→ Task prompt
Review the listing and copy each line that holds the word "superfamily".

:::

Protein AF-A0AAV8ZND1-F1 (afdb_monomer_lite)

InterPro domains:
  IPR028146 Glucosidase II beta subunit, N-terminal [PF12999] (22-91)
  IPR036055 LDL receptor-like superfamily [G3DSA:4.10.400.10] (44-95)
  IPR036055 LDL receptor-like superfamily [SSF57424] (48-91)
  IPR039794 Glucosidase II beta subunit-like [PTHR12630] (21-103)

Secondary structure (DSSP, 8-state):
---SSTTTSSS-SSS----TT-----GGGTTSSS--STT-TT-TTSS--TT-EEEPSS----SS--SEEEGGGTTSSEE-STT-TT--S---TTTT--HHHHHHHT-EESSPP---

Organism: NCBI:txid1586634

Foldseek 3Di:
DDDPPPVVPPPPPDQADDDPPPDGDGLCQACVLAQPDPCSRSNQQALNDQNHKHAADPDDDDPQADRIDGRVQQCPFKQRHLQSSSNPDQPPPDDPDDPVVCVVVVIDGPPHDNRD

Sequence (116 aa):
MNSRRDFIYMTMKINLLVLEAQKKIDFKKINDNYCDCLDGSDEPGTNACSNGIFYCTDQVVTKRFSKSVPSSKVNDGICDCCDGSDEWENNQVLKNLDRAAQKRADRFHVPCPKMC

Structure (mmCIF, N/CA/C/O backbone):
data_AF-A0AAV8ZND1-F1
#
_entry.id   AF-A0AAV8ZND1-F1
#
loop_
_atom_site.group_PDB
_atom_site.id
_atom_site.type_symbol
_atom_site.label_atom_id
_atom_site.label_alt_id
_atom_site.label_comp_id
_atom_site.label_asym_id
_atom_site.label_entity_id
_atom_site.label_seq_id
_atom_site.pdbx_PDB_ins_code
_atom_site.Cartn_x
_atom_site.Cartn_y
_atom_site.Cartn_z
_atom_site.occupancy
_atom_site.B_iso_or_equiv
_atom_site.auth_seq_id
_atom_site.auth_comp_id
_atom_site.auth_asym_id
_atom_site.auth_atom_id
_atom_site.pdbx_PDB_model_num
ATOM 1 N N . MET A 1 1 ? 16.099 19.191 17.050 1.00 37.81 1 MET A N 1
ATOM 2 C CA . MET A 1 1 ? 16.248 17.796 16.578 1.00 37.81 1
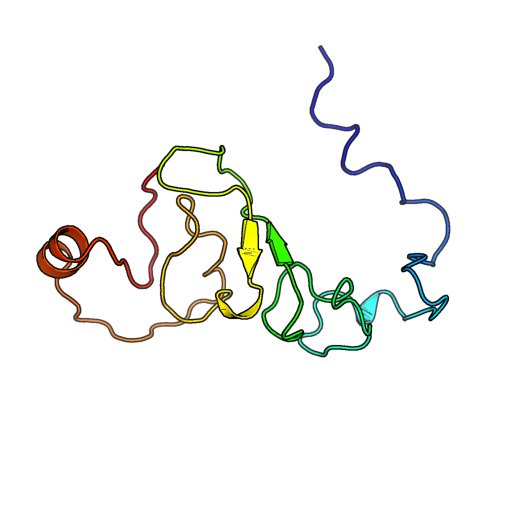 MET A CA 1
ATOM 3 C C . MET A 1 1 ? 15.151 16.940 17.206 1.00 37.81 1 MET A C 1
ATOM 5 O O . MET A 1 1 ? 15.372 16.372 18.261 1.00 37.81 1 MET A O 1
ATOM 9 N N . ASN A 1 2 ? 13.952 16.909 16.626 1.00 37.75 2 ASN A N 1
ATOM 10 C CA . ASN A 1 2 ? 12.907 15.932 16.961 1.00 37.75 2 ASN A CA 1
ATOM 11 C C . ASN A 1 2 ? 11.807 16.062 15.905 1.00 37.75 2 ASN A C 1
ATOM 13 O O . ASN A 1 2 ? 11.188 17.112 15.814 1.00 37.75 2 ASN A O 1
ATOM 17 N N . SER A 1 3 ? 11.653 15.056 15.041 1.00 37.03 3 SER A N 1
ATOM 18 C CA . SER A 1 3 ? 10.670 15.096 13.943 1.00 37.03 3 SER A CA 1
ATOM 19 C C . SER A 1 3 ? 10.224 13.705 13.468 1.00 37.03 3 SER A C 1
ATOM 21 O O . SER A 1 3 ? 9.844 13.543 12.312 1.00 37.03 3 SER A O 1
ATOM 23 N N . ARG A 1 4 ? 10.297 12.662 14.306 1.00 44.38 4 ARG A N 1
ATOM 24 C CA . ARG A 1 4 ? 9.836 11.311 13.905 1.00 44.38 4 ARG A CA 1
ATOM 25 C C . ARG A 1 4 ? 9.132 10.504 14.999 1.00 44.38 4 ARG A C 1
ATOM 27 O O . ARG A 1 4 ? 8.819 9.345 14.771 1.00 44.38 4 ARG A O 1
ATOM 34 N N . ARG A 1 5 ? 8.880 11.086 16.176 1.00 40.69 5 ARG A N 1
ATOM 35 C CA . ARG A 1 5 ? 8.225 10.381 17.295 1.00 40.69 5 ARG A CA 1
ATOM 36 C C . ARG A 1 5 ? 6.791 10.844 17.557 1.00 40.69 5 ARG A C 1
ATOM 38 O O . ARG A 1 5 ? 6.050 10.119 18.195 1.00 40.69 5 ARG A O 1
ATOM 45 N N . ASP A 1 6 ? 6.353 11.965 16.993 1.00 35.47 6 ASP A N 1
ATOM 46 C CA . ASP A 1 6 ? 5.067 12.560 17.385 1.00 35.47 6 ASP A CA 1
ATOM 47 C C . ASP A 1 6 ? 3.846 11.996 16.633 1.00 35.47 6 ASP A C 1
ATOM 49 O O . ASP A 1 6 ? 2.722 12.202 17.069 1.00 35.47 6 ASP A O 1
ATOM 53 N N . PHE A 1 7 ? 4.040 11.219 15.560 1.00 36.78 7 PHE A N 1
ATOM 54 C CA . PHE A 1 7 ? 2.933 10.598 14.807 1.00 36.78 7 PHE A CA 1
ATOM 55 C C . PHE A 1 7 ? 2.593 9.163 15.235 1.00 36.78 7 PHE A C 1
ATOM 57 O O . PHE A 1 7 ? 1.538 8.654 14.883 1.00 36.78 7 PHE A O 1
ATOM 64 N N . ILE A 1 8 ? 3.468 8.514 16.009 1.00 44.16 8 ILE A N 1
ATOM 65 C CA . ILE A 1 8 ? 3.288 7.126 16.477 1.00 44.16 8 ILE A CA 1
ATOM 66 C C . ILE A 1 8 ? 2.773 7.106 17.936 1.00 44.16 8 ILE A C 1
ATOM 68 O O . ILE A 1 8 ? 2.266 6.098 18.416 1.00 44.16 8 ILE A O 1
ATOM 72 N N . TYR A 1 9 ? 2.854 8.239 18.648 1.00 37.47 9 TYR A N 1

:::

→ Answer to this problem
  IPR036055 LDL receptor-like superfamily [G3DSA:4.10.400.10] (44-95)
  IPR036055 LDL receptor-like superfamily [SSF57424] (48-91)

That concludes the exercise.